- Recorded information -
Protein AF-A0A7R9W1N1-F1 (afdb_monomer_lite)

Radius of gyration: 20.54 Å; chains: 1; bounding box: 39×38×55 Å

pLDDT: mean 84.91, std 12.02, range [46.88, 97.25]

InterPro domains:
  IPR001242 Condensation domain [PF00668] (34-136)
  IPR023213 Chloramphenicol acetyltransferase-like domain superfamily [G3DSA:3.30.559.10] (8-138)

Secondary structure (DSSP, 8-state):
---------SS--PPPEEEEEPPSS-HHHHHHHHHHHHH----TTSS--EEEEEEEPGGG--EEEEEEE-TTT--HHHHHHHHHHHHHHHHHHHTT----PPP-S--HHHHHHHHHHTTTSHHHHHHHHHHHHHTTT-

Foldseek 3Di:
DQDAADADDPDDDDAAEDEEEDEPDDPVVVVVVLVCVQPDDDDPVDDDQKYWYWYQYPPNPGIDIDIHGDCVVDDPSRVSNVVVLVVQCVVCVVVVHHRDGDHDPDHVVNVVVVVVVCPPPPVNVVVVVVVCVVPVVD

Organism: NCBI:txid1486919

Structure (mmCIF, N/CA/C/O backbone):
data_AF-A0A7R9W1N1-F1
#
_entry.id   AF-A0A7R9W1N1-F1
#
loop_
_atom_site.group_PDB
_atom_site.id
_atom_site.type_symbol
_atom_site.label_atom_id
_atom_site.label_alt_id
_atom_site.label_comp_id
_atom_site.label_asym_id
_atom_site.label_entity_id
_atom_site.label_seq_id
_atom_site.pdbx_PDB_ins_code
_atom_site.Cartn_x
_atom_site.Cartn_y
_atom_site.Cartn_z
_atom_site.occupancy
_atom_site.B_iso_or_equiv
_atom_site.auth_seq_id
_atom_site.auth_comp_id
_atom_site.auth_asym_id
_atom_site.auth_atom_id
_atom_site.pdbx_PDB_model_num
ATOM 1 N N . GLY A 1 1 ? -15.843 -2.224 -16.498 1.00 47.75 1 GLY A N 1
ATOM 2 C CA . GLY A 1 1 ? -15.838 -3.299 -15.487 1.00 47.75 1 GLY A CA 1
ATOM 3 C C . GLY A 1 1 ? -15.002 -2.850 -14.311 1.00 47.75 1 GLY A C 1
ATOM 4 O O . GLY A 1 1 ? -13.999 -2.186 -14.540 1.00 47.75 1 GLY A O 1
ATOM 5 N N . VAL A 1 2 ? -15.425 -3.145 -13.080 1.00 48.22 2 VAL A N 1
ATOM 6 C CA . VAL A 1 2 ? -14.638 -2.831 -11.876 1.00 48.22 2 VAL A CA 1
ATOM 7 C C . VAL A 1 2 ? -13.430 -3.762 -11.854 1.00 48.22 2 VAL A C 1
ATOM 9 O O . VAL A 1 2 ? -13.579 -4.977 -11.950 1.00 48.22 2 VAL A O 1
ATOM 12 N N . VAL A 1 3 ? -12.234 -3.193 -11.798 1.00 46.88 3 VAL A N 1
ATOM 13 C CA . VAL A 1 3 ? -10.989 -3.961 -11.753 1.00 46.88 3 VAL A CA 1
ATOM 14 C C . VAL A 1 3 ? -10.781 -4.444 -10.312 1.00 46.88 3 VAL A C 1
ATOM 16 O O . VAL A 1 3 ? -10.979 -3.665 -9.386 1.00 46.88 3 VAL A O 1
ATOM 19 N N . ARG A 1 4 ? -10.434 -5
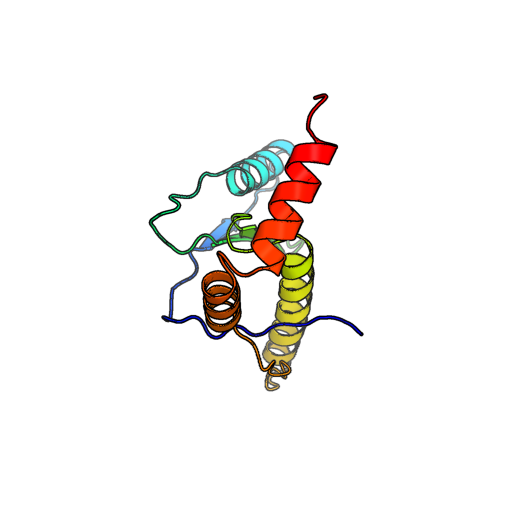.725 -10.123 1.00 53.31 4 ARG A N 1
ATOM 20 C CA . ARG A 1 4 ? -10.238 -6.397 -8.816 1.00 53.31 4 ARG A CA 1
ATOM 21 C C . ARG A 1 4 ? -9.043 -7.351 -8.876 1.00 53.31 4 ARG A C 1
ATOM 23 O O . ARG A 1 4 ? -8.881 -7.976 -9.919 1.00 53.31 4 ARG A O 1
ATOM 30 N N . THR A 1 5 ? -8.197 -7.491 -7.854 1.00 48.59 5 THR A N 1
ATOM 31 C CA . THR A 1 5 ? -6.977 -8.328 -7.933 1.00 48.59 5 THR A CA 1
ATOM 32 C C . THR A 1 5 ? -6.720 -9.064 -6.629 1.00 48.59 5 THR A C 1
ATOM 34 O O . THR A 1 5 ? -6.388 -8.449 -5.622 1.00 48.59 5 THR A O 1
ATOM 37 N N . VAL A 1 6 ? -6.694 -10.394 -6.700 1.00 53.12 6 VAL A N 1
ATOM 38 C CA . VAL A 1 6 ? -6.078 -11.230 -5.665 1.00 53.12 6 VAL A CA 1
ATOM 39 C C . VAL A 1 6 ? -4.677 -11.603 -6.113 1.00 53.12 6 VAL A C 1
ATOM 41 O O . VAL A 1 6 ? -4.513 -12.293 -7.116 1.00 53.12 6 VAL A O 1
ATOM 44 N N . VAL A 1 7 ? -3.666 -11.152 -5.375 1.00 57.28 7 VAL A N 1
ATOM 45 C CA . VAL A 1 7 ? -2.288 -11.624 -5.534 1.00 57.28 7 VAL A CA 1
ATOM 46 C C . VAL A 1 7 ? -1.986 -12.519 -4.346 1.00 57.28 7 VAL A C 1
ATOM 48 O O . VAL A 1 7 ? -1.974 -12.051 -3.208 1.00 57.28 7 VAL A O 1
ATOM 51 N N . THR A 1 8 ? -1.753 -13.808 -4.590 1.00 58.56 8 THR A N 1
ATOM 52 C CA . THR A 1 8 ? -1.195 -14.675 -3.552 1.00 58.56 8 THR A CA 1
ATOM 53 C C . THR A 1 8 ? 0.240 -14.224 -3.307 1.00 58.56 8 THR A C 1
ATOM 55 O O . THR A 1 8 ? 1.030 -14.186 -4.254 1.00 58.56 8 THR A O 1
ATOM 58 N N . PRO A 1 9 ? 0.597 -13.828 -2.078 1.00 61.47 9 PRO A N 1
ATOM 59 C CA . PRO A 1 9 ? 1.955 -13.401 -1.814 1.00 61.47 9 PRO A CA 1
ATOM 60 C C . PRO A 1 9 ? 2.902 -14.597 -1.971 1.00 61.47 9 PRO A C 1
ATOM 62 O O . PRO A 1 9 ? 2.549 -15.722 -1.616 1.00 61.47 9 PRO A O 1
ATOM 65 N N . MET A 1 10 ? 4.101 -14.346 -2.509 1.00 63.50 10 MET A N 1
ATOM 66 C CA . MET A 1 10 ? 5.134 -15.379 -2.711 1.00 63.50 10 MET A CA 1
ATOM 67 C C . MET A 1 10 ? 5.502 -16.078 -1.394 1.00 63.50 10 MET A C 1
ATOM 69 O O . MET A 1 10 ? 5.830 -17.259 -1.388 1.00 63.50 10 MET A O 1
ATOM 73 N N . GLU A 1 11 ? 5.382 -15.353 -0.280 1.00 68.12 11 GLU A N 1
ATOM 74 C CA . GLU A 1 11 ? 5.503 -15.865 1.079 1.00 68.12 11 GLU A CA 1
ATOM 75 C C . GLU A 1 11 ? 4.370 -15.305 1.941 1.00 68.12 11 GLU A C 1
ATOM 77 
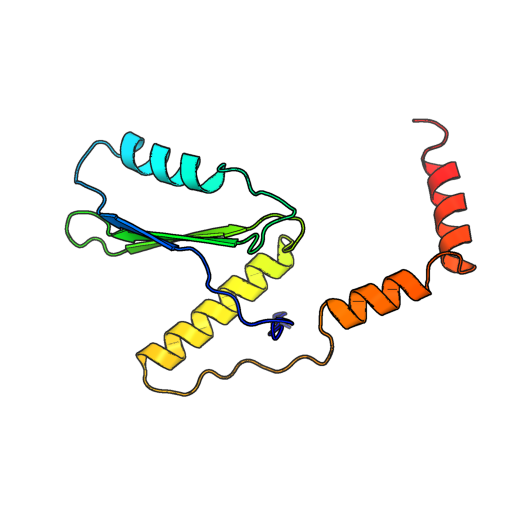O O . GLU A 1 11 ? 3.948 -14.159 1.772 1.00 68.12 11 GLU A O 1
ATOM 82 N N . ARG A 1 12 ? 3.874 -16.094 2.899 1.00 72.94 12 ARG A N 1
ATOM 83 C CA . ARG A 1 12 ? 2.960 -15.560 3.914 1.00 72.94 12 ARG A CA 1
ATOM 84 C C . ARG A 1 12 ? 3.735 -14.604 4.811 1.00 72.94 12 ARG A C 1
ATOM 86 O O . ARG A 1 12 ? 4.734 -14.992 5.404 1.00 72.94 12 ARG A O 1
ATOM 93 N N . PHE A 1 13 ? 3.225 -13.393 4.963 1.00 77.38 13 PHE A N 1
ATOM 94 C CA . PHE A 1 13 ? 3.765 -12.411 5.891 1.00 77.38 13 PHE A CA 1
ATOM 95 C C . PHE A 1 13 ? 2.677 -11.932 6.845 1.00 77.38 13 PHE A C 1
ATOM 97 O O . PHE A 1 13 ? 1.483 -11.986 6.545 1.00 77.38 13 PHE A O 1
ATOM 104 N N . VAL A 1 14 ? 3.105 -11.458 8.011 1.00 81.06 14 VAL A N 1
ATOM 105 C CA . VAL A 1 14 ? 2.222 -10.803 8.972 1.00 81.06 14 VAL A CA 1
ATOM 106 C C . VAL A 1 14 ? 2.191 -9.323 8.638 1.00 81.06 14 VAL A C 1
ATOM 108 O O . VAL A 1 14 ? 3.239 -8.688 8.524 1.00 81.06 14 VAL A O 1
ATOM 111 N N . ILE A 1 15 ? 0.992 -8.770 8.481 1.00 84.25 15 ILE A N 1
ATOM 112 C CA . ILE A 1 15 ? 0.830 -7.328 8.341 1.00 84.25 15 ILE A CA 1
ATOM 113 C C . ILE A 1 15 ? 1.005 -6.696 9.728 1.00 84.25 15 ILE A C 1
ATOM 115 O O . ILE A 1 15 ? 0.223 -7.018 10.629 1.00 84.25 15 ILE A O 1
ATOM 119 N N . PRO A 1 16 ? 1.995 -5.808 9.926 1.00 84.94 16 PRO A N 1
ATOM 120 C CA . PRO A 1 16 ? 2.117 -5.068 11.167 1.00 84.94 16 PRO A CA 1
ATOM 121 C C . PRO A 1 16 ? 0.887 -4.179 11.325 1.00 84.94 16 PRO A C 1
ATOM 123 O O . PRO A 1 16 ? 0.522 -3.421 10.418 1.00 84.94 16 PRO A O 1
ATOM 126 N N . TYR A 1 17 ? 0.252 -4.284 12.487 1.00 89.62 17 TYR A N 1
ATOM 127 C CA . TYR A 1 17 ? -0.880 -3.451 12.838 1.00 89.62 17 TYR A CA 1
ATOM 128 C C . TYR A 1 17 ? -0.711 -2.856 14.230 1.00 89.62 17 TYR A C 1
ATOM 130 O O . TYR A 1 17 ? -0.167 -3.489 15.133 1.00 89.62 17 TYR A O 1
ATOM 138 N N . GLU A 1 18 ? -1.217 -1.643 14.397 1.00 91.38 18 GLU A N 1
ATOM 139 C CA . GLU A 1 18 ? -1.367 -0.996 15.693 1.00 91.38 18 GLU A CA 1
ATOM 140 C C . GLU A 1 18 ? -2.858 -0.806 15.979 1.00 91.38 18 GLU A C 1
ATOM 142 O O . GLU A 1 18 ? -3.640 -0.468 15.086 1.00 91.38 18 GLU A O 1
ATOM 147 N N . MET A 1 19 ? -3.267 -1.029 17.227 1.00 90.75 19 MET A N 1
ATOM 148 C CA . MET A 1 19 ? -4.594 -0.652 17.701 1.00 90.75 19 MET A CA 1
ATOM 149 C C . MET A 1 19 ? -4.458 0.476 18.713 1.00 90.75 19 MET A C 1
ATOM 151 O O . MET A 1 19 ? -3.676 0.378 19.657 1.00 90.75 19 MET A O 1
ATOM 155 N N . ARG A 1 20 ? -5.274 1.520 18.557 1.00 88.06 20 ARG A N 1
ATOM 156 C CA . ARG A 1 20 ? -5.282 2.653 19.482 1.00 88.06 20 ARG A CA 1
ATOM 157 C C . ARG A 1 20 ? -6.692 3.060 19.865 1.00 88.06 20 ARG A C 1
ATOM 159 O O . ARG A 1 20 ? -7.602 3.029 19.044 1.00 88.06 20 ARG A O 1
ATOM 166 N N . VAL A 1 21 ? -6.877 3.473 21.114 1.00 87.50 21 VAL A N 1
ATOM 167 C CA . VAL A 1 21 ? -8.126 4.089 21.573 1.00 87.50 21 VAL A CA 1
ATOM 168 C C . VAL A 1 21 ? -7.934 5.595 21.584 1.00 87.50 21 VAL A C 1
ATOM 170 O O . VAL A 1 21 ? -7.077 6.110 22.301 1.00 87.50 21 VAL A O 1
ATOM 173 N N . LEU A 1 22 ? -8.722 6.298 20.778 1.00 84.31 22 LEU A N 1
ATOM 174 C CA . LEU A 1 22 ? -8.702 7.749 20.726 1.00 84.31 22 LEU A CA 1
ATOM 175 C C . LEU A 1 22 ? -9.594 8.301 21.838 1.00 84.31 22 LEU A C 1
ATOM 177 O O . LEU A 1 22 ? -10.778 7.974 21.945 1.00 84.31 22 LEU A O 1
ATOM 181 N N . GLY A 1 23 ? -9.002 9.124 22.701 1.00 77.81 23 GLY A N 1
ATOM 182 C CA . GLY A 1 23 ? -9.726 9.793 23.775 1.00 77.81 23 GLY A CA 1
ATOM 183 C C . GLY A 1 23 ? -10.632 10.909 23.247 1.00 77.81 23 GLY A C 1
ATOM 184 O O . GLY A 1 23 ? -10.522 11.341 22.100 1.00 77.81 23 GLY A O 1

- Action item -
Restate word for word only the lines above from the line containing "IPR023213 Chloramphenicol acetyltransferase-like" to the line containing "ATOM 5 N N .", both of them included.

- Output for this exercise -
  IPR023213 Chloramphenicol acetyltransferase-like domain superfamily [G3DSA:3.30.559.10] (8-138)

Secondary structure (DSSP, 8-state):
---------SS--PPPEEEEEPPSS-HHHHHHHHHHHHH----TTSS--EEEEEEEPGGG--EEEEEEE-TTT--HHHHHHHHHHHHHHHHHHHTT----PPP-S--HHHHHHHHHHTTTSHHHHHHHHHHHHHTTT-

Foldseek 3Di:
DQDAADADDPDDDDAAEDEEEDEPDDPVVVVVVLVCVQPDDDDPVDDDQKYWYWYQYPPNPGIDIDIHGDCVVDDPSRVSNVVVLVVQCVVCVVVVHHRDGDHDPDHVVNVVVVVVVCPPPPVNVVVVVVVCVVPVVD

Organism: NCBI:txid1486919

Structure (mmCIF, N/CA/C/O backbone):
data_AF-A0A7R9W1N1-F1
#
_entry.id   AF-A0A7R9W1N1-F1
#
loop_
_atom_site.group_PDB
_atom_site.id
_atom_site.type_symbol
_atom_site.label_atom_id
_atom_site.label_alt_id
_atom_site.label_comp_id
_atom_site.label_asym_id
_atom_site.label_entity_id
_atom_site.label_seq_id
_atom_site.pdbx_PDB_ins_code
_atom_site.Cartn_x
_atom_site.Cartn_y
_atom_site.Cartn_z
_atom_site.occupancy
_atom_site.B_iso_or_equiv
_atom_site.auth_seq_id
_atom_site.auth_comp_id
_atom_site.auth_asym_id
_atom_site.auth_atom_id
_atom_site.pdbx_PDB_model_num
ATOM 1 N N . GLY A 1 1 ? -15.843 -2.224 -16.498 1.00 47.75 1 GLY A N 1
ATOM 2 C CA . GLY A 1 1 ? -15.838 -3.299 -15.487 1.00 47.75 1 GLY A CA 1
ATOM 3 C C . GLY A 1 1 ? -15.002 -2.850 -14.311 1.00 47.75 1 GLY A C 1
ATOM 4 O O . GLY A 1 1 ? -13.999 -2.186 -14.540 1.00 47.75 1 GLY A O 1
ATOM 5 N N . VAL A 1 2 ? -15.425 -3.145 -13.080 1.00 48.22 2 VAL A N 1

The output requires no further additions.